I had a friend receive a large quantity of chemicals from a family of a deceased potter. It was going to cost the family about $10,000 to throw away the chemicals which would have to be tested for toxic disposal. You might explain that to the family when you make your offer. That is a lot of good chemicals some of which are extinct.

I'd like to suggest to old potters out there to consider leaving your studio chemicals to someone so the family doesn't have to deal with disposal costs. There are lucky to find Roberta.

 

Thanks Marcia.  I was trying to decide yesterday which things to combine, and which to keep separate.  I combined his cobalt carb with mine, silica, epk, A couple of other things.  I did not combine the rutile.  It is a little bit darker than what I have, but it still looks like it should.  I thought I would test some of those things first. 

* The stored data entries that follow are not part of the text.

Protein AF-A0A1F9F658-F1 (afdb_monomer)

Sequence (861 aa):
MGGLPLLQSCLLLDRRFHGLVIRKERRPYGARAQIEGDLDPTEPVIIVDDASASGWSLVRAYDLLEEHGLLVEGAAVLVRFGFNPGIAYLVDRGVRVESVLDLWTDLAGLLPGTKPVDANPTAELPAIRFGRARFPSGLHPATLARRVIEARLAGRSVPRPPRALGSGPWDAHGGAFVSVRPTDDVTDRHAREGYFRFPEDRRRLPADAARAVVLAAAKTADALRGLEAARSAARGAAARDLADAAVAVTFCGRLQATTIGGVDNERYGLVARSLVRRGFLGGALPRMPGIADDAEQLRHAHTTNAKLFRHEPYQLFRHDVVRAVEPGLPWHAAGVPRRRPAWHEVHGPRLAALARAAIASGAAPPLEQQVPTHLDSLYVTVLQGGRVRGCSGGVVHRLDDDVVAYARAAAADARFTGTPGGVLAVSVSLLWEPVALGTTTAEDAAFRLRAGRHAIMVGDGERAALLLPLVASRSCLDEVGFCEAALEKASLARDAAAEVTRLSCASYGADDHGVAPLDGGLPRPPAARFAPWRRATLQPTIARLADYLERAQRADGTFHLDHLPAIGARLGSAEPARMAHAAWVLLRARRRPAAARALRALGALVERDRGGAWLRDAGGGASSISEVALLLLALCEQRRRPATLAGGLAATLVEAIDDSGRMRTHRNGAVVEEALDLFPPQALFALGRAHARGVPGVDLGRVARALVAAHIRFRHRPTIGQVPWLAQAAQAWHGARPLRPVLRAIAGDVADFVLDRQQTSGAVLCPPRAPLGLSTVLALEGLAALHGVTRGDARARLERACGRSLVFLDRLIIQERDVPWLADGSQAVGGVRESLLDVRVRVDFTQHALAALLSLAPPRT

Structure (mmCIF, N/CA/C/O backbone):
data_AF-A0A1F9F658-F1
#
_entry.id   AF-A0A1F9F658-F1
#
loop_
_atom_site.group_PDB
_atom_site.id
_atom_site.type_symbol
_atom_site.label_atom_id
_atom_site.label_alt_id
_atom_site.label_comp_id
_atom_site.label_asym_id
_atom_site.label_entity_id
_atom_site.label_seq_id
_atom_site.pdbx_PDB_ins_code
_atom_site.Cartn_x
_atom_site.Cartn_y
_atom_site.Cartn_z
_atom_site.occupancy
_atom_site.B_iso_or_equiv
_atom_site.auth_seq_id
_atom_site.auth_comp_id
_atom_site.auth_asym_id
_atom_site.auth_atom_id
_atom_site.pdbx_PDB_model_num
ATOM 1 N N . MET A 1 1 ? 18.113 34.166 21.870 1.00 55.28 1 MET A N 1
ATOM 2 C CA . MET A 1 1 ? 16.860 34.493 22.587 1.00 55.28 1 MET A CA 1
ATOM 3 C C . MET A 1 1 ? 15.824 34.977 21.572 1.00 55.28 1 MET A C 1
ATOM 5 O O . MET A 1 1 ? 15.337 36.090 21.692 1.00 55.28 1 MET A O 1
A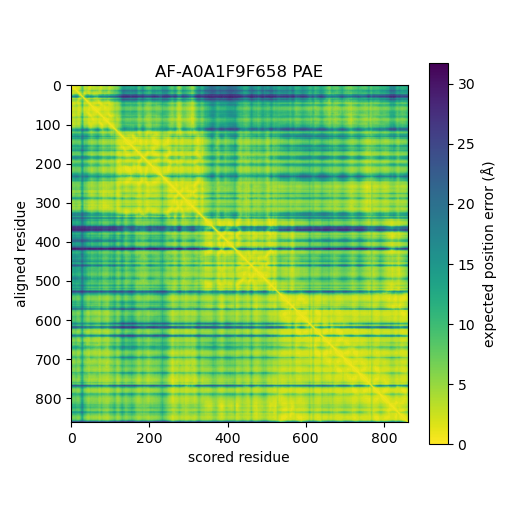TOM 9 N N . GLY A 1 2 ? 15.530 34.171 20.546 1.00 71.06 2 GLY A N 1
ATOM 10 C CA . GLY A 1 2 ? 14.654 34.573 19.439 1.00 71.06 2 GLY A CA 1
ATOM 11 C C . GLY A 1 2 ? 13.161 34.410 19.731 1.00 71.06 2 GLY A C 1
ATOM 12 O O . GLY A 1 2 ? 12.376 35.297 19.420 1.00 71.06 2 GLY A O 1
ATOM 13 N N . GLY A 1 3 ? 12.772 33.325 20.410 1.00 83.50 3 GLY A N 1
ATOM 14 C CA . GLY A 1 3 ? 11.367 33.046 20.741 1.00 83.50 3 GLY A CA 1
ATOM 15 C C . GLY A 1 3 ? 10.701 33.946 21.796 1.00 83.50 3 GLY A C 1
ATOM 16 O O . GLY A 1 3 ? 9.476 34.018 21.833 1.00 83.50 3 GLY A O 1
ATOM 17 N N . LEU A 1 4 ? 11.450 34.664 22.646 1.00 88.12 4 LEU A N 1
ATOM 18 C CA . LEU A 1 4 ? 10.853 35.422 23.762 1.00 88.12 4 LEU A CA 1
ATOM 19 C C . LEU A 1 4 ? 10.012 36.637 23.305 1.00 88.12 4 LEU A C 1
ATOM 21 O O . LEU A 1 4 ? 8.875 36.756 23.766 1.00 88.12 4 LEU A O 1
ATOM 25 N N . PRO A 1 5 ? 10.484 37.502 22.381 1.00 90.38 5 PRO A N 1
ATOM 26 C CA . PRO A 1 5 ? 9.648 38.570 21.824 1.00 90.38 5 PRO A CA 1
ATOM 27 C C . PRO A 1 5 ? 8.386 38.053 21.116 1.00 90.38 5 PRO A C 1
ATOM 29 O O . PRO A 1 5 ? 7.338 38.700 21.160 1.00 90.38 5 PRO A O 1
ATOM 32 N N . LEU A 1 6 ? 8.463 36.875 20.485 1.00 89.06 6 LEU A N 1
ATOM 33 C CA . LEU A 1 6 ? 7.319 36.237 19.828 1.00 89.06 6 LEU A CA 1
ATOM 34 C C . LEU A 1 6 ? 6.278 35.773 20.835 1.00 89.06 6 LEU A C 1
ATOM 36 O O . LEU A 1 6 ? 5.107 36.109 20.686 1.00 89.06 6 LEU A O 1
ATOM 40 N N . LEU A 1 7 ? 6.714 35.082 21.890 1.00 90.06 7 LEU A N 1
ATOM 41 C CA . LEU A 1 7 ? 5.841 34.688 22.989 1.00 90.06 7 LEU A CA 1
ATOM 42 C C . LEU A 1 7 ? 5.125 35.909 23.579 1.00 90.06 7 LEU A C 1
ATOM 44 O O . LEU A 1 7 ? 3.902 35.913 23.674 1.00 90.06 7 LEU A O 1
ATOM 48 N N . GLN A 1 8 ? 5.868 36.971 23.910 1.00 90.56 8 GLN A N 1
ATOM 49 C CA . GLN A 1 8 ? 5.287 38.212 24.437 1.00 90.56 8 GLN A CA 1
ATOM 50 C C . GLN A 1 8 ? 4.238 38.802 23.487 1.00 90.56 8 GLN A C 1
ATOM 52 O O . GLN A 1 8 ? 3.171 39.219 23.932 1.00 90.56 8 GLN A O 1
ATOM 57 N N . SER A 1 9 ? 4.508 38.791 22.181 1.00 89.62 9 SER A N 1
ATOM 58 C CA . SER A 1 9 ? 3.569 39.284 21.170 1.00 89.62 9 SER A CA 1
ATOM 59 C C . SER A 1 9 ? 2.291 38.440 21.113 1.00 89.62 9 SER A C 1
ATOM 61 O O . SER A 1 9 ? 1.199 39.001 21.094 1.00 89.62 9 SER A O 1
ATOM 63 N N . CYS A 1 10 ? 2.400 37.107 21.145 1.00 88.31 10 CYS A N 1
ATOM 64 C CA . CYS A 1 10 ? 1.245 36.203 21.182 1.00 88.31 10 CYS A CA 1
ATOM 65 C C . CYS A 1 10 ? 0.361 36.449 22.414 1.00 88.31 10 CYS A C 1
ATOM 67 O O . CYS A 1 10 ? -0.855 36.570 22.274 1.00 88.31 10 CYS A O 1
ATOM 69 N N . LEU A 1 11 ? 0.974 36.593 23.594 1.00 89.94 11 LEU A N 1
ATOM 70 C CA . LEU A 1 11 ? 0.269 36.859 24.855 1.00 89.94 11 LEU A CA 1
ATOM 71 C C . LEU A 1 11 ? -0.430 38.229 24.869 1.00 89.94 11 LEU A C 1
ATOM 73 O O . LEU A 1 11 ? -1.490 38.384 25.473 1.00 89.94 11 LEU A O 1
ATOM 77 N N . LEU A 1 12 ? 0.156 39.237 24.211 1.00 92.06 12 LEU A N 1
ATOM 78 C CA . LEU A 1 12 ? -0.438 40.573 24.098 1.00 92.06 12 LEU A CA 1
ATOM 79 C C . LEU A 1 12 ? -1.592 40.629 23.088 1.00 92.06 12 LEU A C 1
ATOM 81 O O . LEU A 1 12 ? -2.529 41.401 23.288 1.00 92.06 12 LEU A O 1
ATOM 85 N N . LEU A 1 13 ? -1.523 39.839 22.012 1.00 92.19 13 LEU A N 1
ATOM 86 C CA . LEU A 1 13 ? -2.542 39.811 20.959 1.00 92.19 13 LEU A CA 1
ATOM 87 C C . LEU A 1 13 ? -3.823 39.092 21.389 1.00 92.19 13 LEU A C 1
ATOM 89 O O . LEU A 1 13 ? -4.909 39.485 20.965 1.00 92.19 13 LEU A O 1
ATOM 93 N N . ASP A 1 14 ? -3.712 38.050 22.211 1.00 87.44 14 ASP A N 1
ATOM 94 C CA . ASP A 1 14 ? -4.861 37.264 22.643 1.00 87.44 14 ASP A CA 1
ATOM 95 C C . ASP A 1 14 ? -4.674 36.750 24.073 1.00 87.44 14 ASP A C 1
ATOM 97 O O . ASP A 1 14 ? -3.820 35.912 24.359 1.00 87.44 14 ASP A O 1
ATOM 101 N N . ARG A 1 15 ? -5.532 37.236 24.976 1.00 85.00 15 ARG A N 1
ATOM 102 C CA . ARG A 1 15 ? -5.498 36.903 26.407 1.00 85.00 15 ARG A CA 1
ATOM 103 C C . ARG A 1 15 ? -5.891 35.460 26.726 1.00 85.00 15 ARG A C 1
ATOM 105 O O . ARG A 1 15 ? -5.863 35.090 27.893 1.00 85.00 15 ARG A O 1
ATOM 112 N N . ARG A 1 16 ? -6.293 34.669 25.728 1.00 85.25 16 ARG A N 1
ATOM 113 C CA . ARG A 1 16 ? -6.562 33.234 25.890 1.00 85.25 16 ARG A CA 1
ATOM 114 C C . ARG A 1 16 ? -5.290 32.398 25.987 1.00 85.25 16 ARG A C 1
ATOM 116 O O . ARG A 1 16 ? -5.383 31.243 26.374 1.00 85.25 16 ARG A O 1
ATOM 123 N N . PHE A 1 17 ? -4.134 32.937 25.600 1.00 85.56 17 PHE A N 1
ATOM 124 C CA . PHE A 1 17 ? -2.875 32.207 25.676 1.00 85.56 17 PHE A CA 1
ATOM 125 C C . PHE A 1 17 ? -2.165 32.446 27.008 1.00 85.56 17 PHE A C 1
ATOM 127 O O . PHE A 1 17 ? -2.068 33.577 27.487 1.00 85.56 17 PHE A O 1
ATOM 134 N N . HIS A 1 18 ? -1.598 31.370 27.545 1.00 87.31 18 HIS A N 1
ATOM 135 C CA . HIS A 1 18 ? -0.628 31.385 28.633 1.00 87.31 18 HIS A CA 1
ATOM 136 C C . HIS A 1 18 ? 0.773 31.105 28.076 1.00 87.31 18 HIS A C 1
ATOM 138 O O . HIS A 1 18 ? 0.930 30.630 26.950 1.00 87.31 18 HIS A O 1
ATOM 144 N N . GLY A 1 19 ? 1.810 31.468 28.831 1.00 87.94 19 GLY A N 1
ATOM 145 C CA . GLY A 1 19 ? 3.187 31.407 28.354 1.00 87.94 19 GLY A CA 1
ATOM 146 C C . GLY A 1 19 ? 4.124 30.736 29.340 1.00 87.94 19 GLY A C 1
ATOM 147 O O . GLY A 1 19 ? 4.085 31.015 30.537 1.00 87.94 19 GLY A O 1
ATOM 148 N N . LEU A 1 20 ? 5.016 29.913 28.797 1.00 90.69 20 LEU A N 1
ATOM 149 C CA . LEU A 1 20 ? 6.154 29.338 29.500 1.00 90.69 20 LEU A CA 1
ATOM 150 C C . LEU A 1 20 ? 7.442 29.578 28.708 1.00 90.69 20 LEU A C 1
ATOM 152 O O . LEU A 1 20 ? 7.426 29.752 27.489 1.00 90.69 20 LEU A O 1
ATOM 156 N N . VAL A 1 21 ? 8.572 29.590 29.405 1.00 90.94 21 VAL A N 1
ATOM 157 C CA . VAL A 1 21 ? 9.906 29.804 28.848 1.00 90.94 21 VAL A CA 1
ATOM 158 C C . VAL A 1 21 ? 10.793 28.623 29.211 1.00 90.94 21 VAL A C 1
ATOM 160 O O . VAL A 1 21 ? 10.945 28.273 30.381 1.00 90.94 21 VAL A O 1
ATOM 163 N N . ILE A 1 22 ? 11.430 28.037 28.198 1.00 88.56 22 ILE A N 1
ATOM 164 C CA . ILE A 1 22 ? 12.430 26.982 28.369 1.00 88.56 22 ILE A CA 1
ATOM 165 C C . ILE A 1 22 ? 13.810 27.626 28.514 1.00 88.56 22 ILE A C 1
ATOM 167 O O . ILE A 1 22 ? 14.294 28.319 27.614 1.00 88.56 22 ILE A O 1
ATOM 171 N N . ARG A 1 23 ? 14.476 27.385 29.644 1.00 81.81 23 ARG A N 1
ATOM 172 C CA . ARG A 1 23 ? 15.853 27.831 29.866 1.00 81.81 23 ARG A CA 1
ATOM 173 C C . ARG A 1 23 ? 16.837 26.915 29.147 1.00 81.81 23 ARG A C 1
ATOM 175 O O . ARG A 1 23 ? 16.677 25.696 29.113 1.00 81.81 23 ARG A O 1
ATOM 182 N N . LYS A 1 24 ? 17.933 27.509 28.670 1.00 76.88 24 LYS A N 1
ATOM 183 C CA . LYS A 1 24 ? 19.073 26.761 28.119 1.00 76.88 24 LYS A CA 1
ATOM 184 C C . LYS A 1 24 ? 19.718 25.837 29.161 1.00 76.88 24 LYS A C 1
ATOM 186 O O . LYS A 1 24 ? 20.128 24.735 28.822 1.00 76.88 24 LYS A O 1
ATOM 191 N N . GLU A 1 25 ? 19.784 26.284 30.414 1.00 76.50 25 GLU A N 1
ATOM 192 C CA . GLU A 1 25 ? 20.347 25.544 31.546 1.00 76.50 25 GLU A CA 1
ATOM 193 C C . GLU A 1 25 ? 19.407 25.642 32.755 1.00 76.50 25 GLU A C 1
ATOM 195 O O . GLU A 1 25 ? 18.739 26.667 32.958 1.00 76.50 25 GLU A O 1
ATOM 200 N N . ARG A 1 26 ? 19.365 24.575 33.565 1.00 78.44 26 ARG A N 1
ATOM 201 C CA . ARG A 1 26 ? 18.614 24.542 34.829 1.00 78.44 26 ARG A CA 1
ATOM 202 C C . ARG A 1 26 ? 19.091 25.652 35.760 1.00 78.44 26 ARG A C 1
ATOM 204 O O . ARG A 1 26 ? 20.271 25.999 35.772 1.00 78.44 26 ARG A O 1
ATOM 211 N N . ARG A 1 27 ? 18.186 26.201 36.576 1.00 64.25 27 ARG A N 1
ATOM 212 C CA . ARG A 1 27 ? 18.584 27.194 37.585 1.00 64.25 27 ARG A CA 1
ATOM 213 C C . ARG A 1 27 ? 19.642 26.598 38.537 1.00 64.25 27 ARG A C 1
ATOM 215 O O . ARG A 1 27 ? 19.432 25.487 39.027 1.00 64.25 27 ARG A O 1
ATOM 222 N N . PRO A 1 28 ? 20.730 27.328 38.852 1.00 50.22 28 PRO A N 1
ATOM 223 C CA . PRO A 1 28 ? 21.750 26.834 39.779 1.00 50.22 28 PRO A CA 1
ATOM 224 C C . PRO A 1 28 ? 21.266 26.803 41.242 1.00 50.22 28 PRO A C 1
ATOM 226 O O . PRO A 1 28 ? 21.814 26.069 42.062 1.00 50.22 28 PRO A O 1
ATOM 229 N N . TYR A 1 29 ? 20.214 27.559 41.564 1.00 54.47 29 TYR A N 1
ATOM 230 C CA . TYR A 1 29 ? 19.645 27.739 42.903 1.00 54.47 29 TYR A CA 1
ATOM 231 C C . TYR A 1 29 ? 18.103 27.676 42.874 1.00 54.47 29 TYR A C 1
ATOM 233 O O . TYR A 1 29 ? 17.480 27.915 41.837 1.00 54.47 29 TYR A O 1
ATOM 241 N N . GLY A 1 30 ? 17.472 27.345 44.008 1.00 60.41 30 GLY A N 1
ATOM 242 C CA . GLY A 1 30 ? 16.021 27.103 44.109 1.00 60.41 30 GLY A CA 1
ATOM 243 C C . GLY A 1 30 ? 15.601 25.721 43.584 1.00 60.41 30 GLY A C 1
ATOM 244 O O . GLY A 1 30 ? 16.415 24.804 43.559 1.00 60.41 30 GLY A O 1
ATOM 245 N N . ALA A 1 31 ? 14.353 25.567 43.120 1.00 58.47 31 ALA A N 1
ATOM 246 C CA . ALA A 1 31 ? 13.782 24.296 42.632 1.00 58.47 31 ALA A CA 1
ATOM 247 C C . ALA A 1 31 ? 14.454 23.706 41.365 1.00 58.47 31 ALA A C 1
ATOM 249 O O . ALA A 1 31 ? 13.974 22.721 40.814 1.00 58.47 31 ALA A O 1
ATOM 250 N N . ARG A 1 32 ? 15.550 24.311 40.875 1.00 69.19 32 ARG A N 1
ATOM 251 C CA . ARG A 1 32 ? 16.338 23.891 39.695 1.00 69.19 32 ARG A CA 1
ATOM 252 C C . ARG A 1 32 ? 15.510 23.644 38.422 1.00 69.19 32 ARG A C 1
ATOM 254 O O . ARG A 1 32 ? 15.941 22.901 37.542 1.00 69.19 32 ARG A O 1
ATOM 261 N N . ALA A 1 33 ? 14.350 24.293 38.309 1.00 72.25 33 ALA A N 1
ATOM 262 C CA . ALA A 1 33 ? 13.447 24.151 37.174 1.00 72.25 33 ALA A CA 1
ATOM 263 C C . ALA A 1 33 ? 14.107 24.625 35.867 1.00 72.25 33 ALA A C 1
ATOM 265 O O . ALA A 1 33 ? 14.833 25.626 35.841 1.00 72.25 33 ALA A O 1
ATOM 266 N N . GLN A 1 34 ? 13.863 23.877 34.789 1.00 82.88 34 GLN A N 1
ATOM 267 C CA . GLN A 1 34 ? 14.304 24.211 33.430 1.00 82.88 34 GLN A CA 1
ATOM 268 C C . GLN A 1 34 ? 13.226 24.961 32.635 1.00 82.88 34 GLN A C 1
ATOM 270 O O . GLN A 1 34 ? 13.547 25.613 31.645 1.00 82.88 34 GLN A O 1
ATOM 275 N N . ILE A 1 35 ? 11.973 24.890 33.088 1.00 87.62 35 ILE A N 1
ATOM 276 C CA . ILE A 1 35 ? 10.809 25.557 32.505 1.00 87.62 35 ILE A CA 1
ATOM 277 C C . ILE A 1 35 ? 10.286 26.585 33.516 1.00 87.62 35 ILE A C 1
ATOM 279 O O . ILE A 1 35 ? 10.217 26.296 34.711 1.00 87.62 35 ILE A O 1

As I am going through all of his carefully labeled bags and pails I just felt like I could not let these things go to waste.  You are right about it costing so much to properly dispose of chemicals.  So, 50 pounds of custer feldspar is going to Steamboat to a hard working potter.  The colemanite is going to a forum member.  The talc is going to a forum member, the shelves are going to Palisade Colorado, the dolomite and bentonite are going to New Mexico.  And on and on.  It's a way to create a legacy for  Steve Grandbouche.  And pass along a tradition.